[Prompt]
Repeat the lines below exactly as written, please, from the line with "ATOM 43 N N" to the line with "ATOM 74 O O", both lines included, and no others.

[Provided entries]
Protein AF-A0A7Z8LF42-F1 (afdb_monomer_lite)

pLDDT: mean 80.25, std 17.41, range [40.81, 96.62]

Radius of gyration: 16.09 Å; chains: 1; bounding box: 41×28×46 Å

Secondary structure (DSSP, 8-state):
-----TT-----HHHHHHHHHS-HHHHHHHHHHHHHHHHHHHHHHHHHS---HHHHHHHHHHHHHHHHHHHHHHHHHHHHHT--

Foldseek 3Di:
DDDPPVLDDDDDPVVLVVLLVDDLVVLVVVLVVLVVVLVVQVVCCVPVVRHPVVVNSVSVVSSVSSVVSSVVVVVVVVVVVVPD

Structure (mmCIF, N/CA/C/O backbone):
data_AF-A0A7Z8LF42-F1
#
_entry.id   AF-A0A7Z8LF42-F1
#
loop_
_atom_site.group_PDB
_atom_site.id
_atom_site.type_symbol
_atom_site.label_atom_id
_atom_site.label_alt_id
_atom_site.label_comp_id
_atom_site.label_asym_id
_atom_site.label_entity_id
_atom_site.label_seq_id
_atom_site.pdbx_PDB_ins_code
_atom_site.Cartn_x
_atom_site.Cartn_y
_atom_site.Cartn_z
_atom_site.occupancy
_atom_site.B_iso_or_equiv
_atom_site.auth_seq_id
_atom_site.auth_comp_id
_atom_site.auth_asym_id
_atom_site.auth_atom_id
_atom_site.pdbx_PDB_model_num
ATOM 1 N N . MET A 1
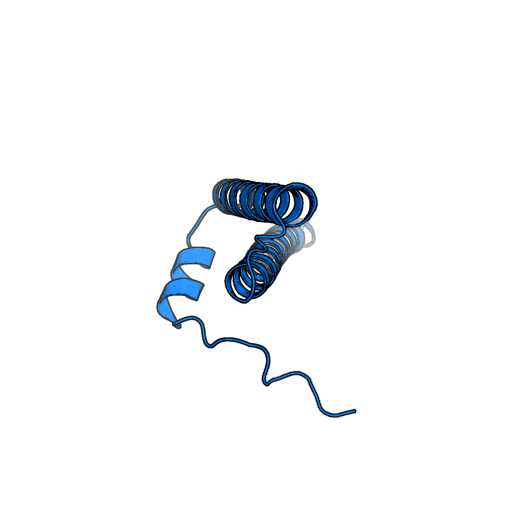 1 ? 17.948 -18.231 14.607 1.00 48.38 1 MET A N 1
ATOM 2 C CA . MET A 1 1 ? 17.337 -17.396 13.550 1.00 48.38 1 MET A CA 1
ATOM 3 C C . MET A 1 1 ? 17.241 -15.965 14.063 1.00 48.38 1 MET A C 1
ATOM 5 O O . MET A 1 1 ? 16.463 -15.746 14.984 1.00 48.38 1 MET A O 1
ATOM 9 N N . PRO A 1 2 ? 18.050 -15.005 13.588 1.00 47.25 2 PRO A N 1
ATOM 10 C CA . PRO A 1 2 ? 17.966 -13.637 14.086 1.00 47.25 2 PRO A CA 1
ATOM 11 C C . PRO A 1 2 ? 16.666 -12.989 13.596 1.00 47.25 2 PRO A C 1
ATOM 13 O O . PRO A 1 2 ? 16.345 -13.026 12.408 1.00 47.25 2 PRO A O 1
ATOM 16 N N . HIS A 1 3 ? 15.897 -12.442 14.537 1.00 50.38 3 HIS A N 1
ATOM 17 C CA . HIS A 1 3 ? 14.640 -11.754 14.276 1.00 50.38 3 HIS A CA 1
ATOM 18 C C . HIS A 1 3 ? 14.847 -10.608 13.277 1.00 50.38 3 HIS A C 1
ATOM 20 O O . HIS A 1 3 ? 15.693 -9.739 13.474 1.00 50.38 3 HIS A O 1
ATOM 26 N N . ASP A 1 4 ? 14.030 -10.613 12.223 1.00 52.47 4 ASP A N 1
ATOM 27 C CA . ASP A 1 4 ? 13.960 -9.658 11.111 1.00 52.47 4 ASP A CA 1
ATOM 28 C C . ASP A 1 4 ? 13.506 -8.249 11.566 1.00 52.47 4 ASP A C 1
ATOM 30 O O . ASP A 1 4 ? 12.478 -7.719 11.143 1.00 52.47 4 ASP A O 1
ATOM 34 N N . GLN A 1 5 ? 14.227 -7.640 12.511 1.00 45.78 5 GLN A N 1
ATOM 35 C CA . GLN A 1 5 ? 13.916 -6.310 13.047 1.00 45.78 5 GLN A CA 1
ATOM 36 C C . GLN A 1 5 ? 14.457 -5.193 12.138 1.00 45.78 5 GLN A C 1
ATOM 38 O O . GLN A 1 5 ? 13.869 -4.115 12.065 1.00 45.78 5 GLN A O 1
ATOM 43 N N . ALA A 1 6 ? 15.507 -5.473 11.357 1.00 40.81 6 ALA A N 1
ATOM 44 C CA . ALA A 1 6 ? 16.194 -4.496 10.507 1.00 40.81 6 ALA A CA 1
ATOM 45 C C . ALA A 1 6 ? 15.429 -4.098 9.224 1.00 40.81 6 ALA A C 1
ATOM 47 O O . ALA A 1 6 ? 15.828 -3.169 8.524 1.00 40.81 6 ALA A O 1
ATOM 48 N N . ARG A 1 7 ? 14.313 -4.765 8.886 1.00 49.53 7 ARG A N 1
ATOM 49 C CA . ARG A 1 7 ? 13.490 -4.426 7.704 1.00 49.53 7 ARG A CA 1
ATOM 50 C C . ARG A 1 7 ? 12.340 -3.466 7.986 1.00 49.53 7 ARG A C 1
ATOM 52 O O . ARG A 1 7 ? 11.640 -3.084 7.038 1.00 49.53 7 ARG A O 1
ATOM 59 N N . ARG A 1 8 ? 12.118 -3.076 9.242 1.00 51.25 8 ARG A N 1
ATOM 60 C CA . ARG A 1 8 ? 11.120 -2.064 9.599 1.00 51.25 8 ARG A CA 1
ATOM 61 C C . ARG A 1 8 ? 11.733 -0.692 9.344 1.00 51.25 8 ARG A C 1
ATOM 63 O O . ARG A 1 8 ? 12.458 -0.171 10.178 1.00 51.25 8 ARG A O 1
ATOM 70 N N . SER A 1 9 ? 11.453 -0.114 8.176 1.00 48.66 9 SER A N 1
ATOM 71 C CA . SER A 1 9 ? 11.699 1.317 7.979 1.00 48.66 9 SER A CA 1
ATOM 72 C C . SER A 1 9 ? 10.951 2.076 9.088 1.00 48.66 9 SER A C 1
ATOM 74 O O . SER A 1 9 ? 9.764 1.782 9.305 1.00 48.66 9 SER A O 1
ATOM 76 N N . PRO A 1 10 ? 11.626 2.963 9.840 1.00 53.16 10 PRO A N 1
ATOM 77 C CA . PRO A 1 10 ? 11.002 3.697 10.925 1.00 53.16 10 PRO A CA 1
ATOM 78 C C . PRO A 1 10 ? 10.050 4.719 10.313 1.00 53.16 10 PRO A C 1
ATOM 80 O O . PRO A 1 10 ? 10.435 5.822 9.945 1.00 53.16 10 PRO A O 1
ATOM 83 N N . VAL A 1 11 ? 8.789 4.327 10.167 1.00 58.28 11 VAL A N 1
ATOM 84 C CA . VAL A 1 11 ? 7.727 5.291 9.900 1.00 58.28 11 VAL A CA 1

[Answer below]
ATOM 43 N N . ALA A 1 6 ? 15.507 -5.473 11.357 1.00 40.81 6 ALA A N 1
ATOM 44 C CA . ALA A 1 6 ? 16.194 -4.496 10.507 1.00 40.81 6 ALA A CA 1
ATOM 45 C C . ALA A 1 6 ? 15.429 -4.098 9.224 1.00 40.81 6 ALA A C 1
ATOM 47 O O . ALA A 1 6 ? 15.828 -3.169 8.524 1.00 40.81 6 ALA A O 1
ATOM 48 N N . ARG A 1 7 ? 14.313 -4.765 8.886 1.00 49.53 7 ARG A N 1
ATOM 49 C CA . ARG A 1 7 ? 13.490 -4.426 7.704 1.00 49.53 7 ARG A CA 1
ATOM 50 C C . ARG A 1 7 ? 12.340 -3.466 7.986 1.00 49.53 7 ARG A C 1
ATOM 52 O O . ARG A 1 7 ? 11.640 -3.084 7.038 1.00 49.53 7 ARG A O 1
ATOM 59 N N . ARG A 1 8 ? 12.118 -3.076 9.242 1.00 51.25 8 ARG A N 1
ATOM 60 C CA . ARG A 1 8 ? 11.120 -2.064 9.599 1.00 51.25 8 ARG A CA 1
ATOM 61 C C . ARG A 1 8 ? 11.733 -0.692 9.344 1.00 51.25 8 ARG A C 1
ATOM 63 O O . ARG A 1 8 ? 12.458 -0.171 10.178 1.00 51.25 8 ARG A O 1
ATOM 70 N N . SER A 1 9 ? 11.453 -0.114 8.176 1.00 48.66 9 SER A N 1
ATOM 71 C CA . SER A 1 9 ? 11.699 1.317 7.979 1.00 48.66 9 SER A CA 1
ATOM 72 C C . SER A 1 9 ? 10.951 2.076 9.088 1.00 48.66 9 SER A C 1
ATOM 74 O O . SER A 1 9 ? 9.764 1.782 9.305 1.00 48.66 9 SER A O 1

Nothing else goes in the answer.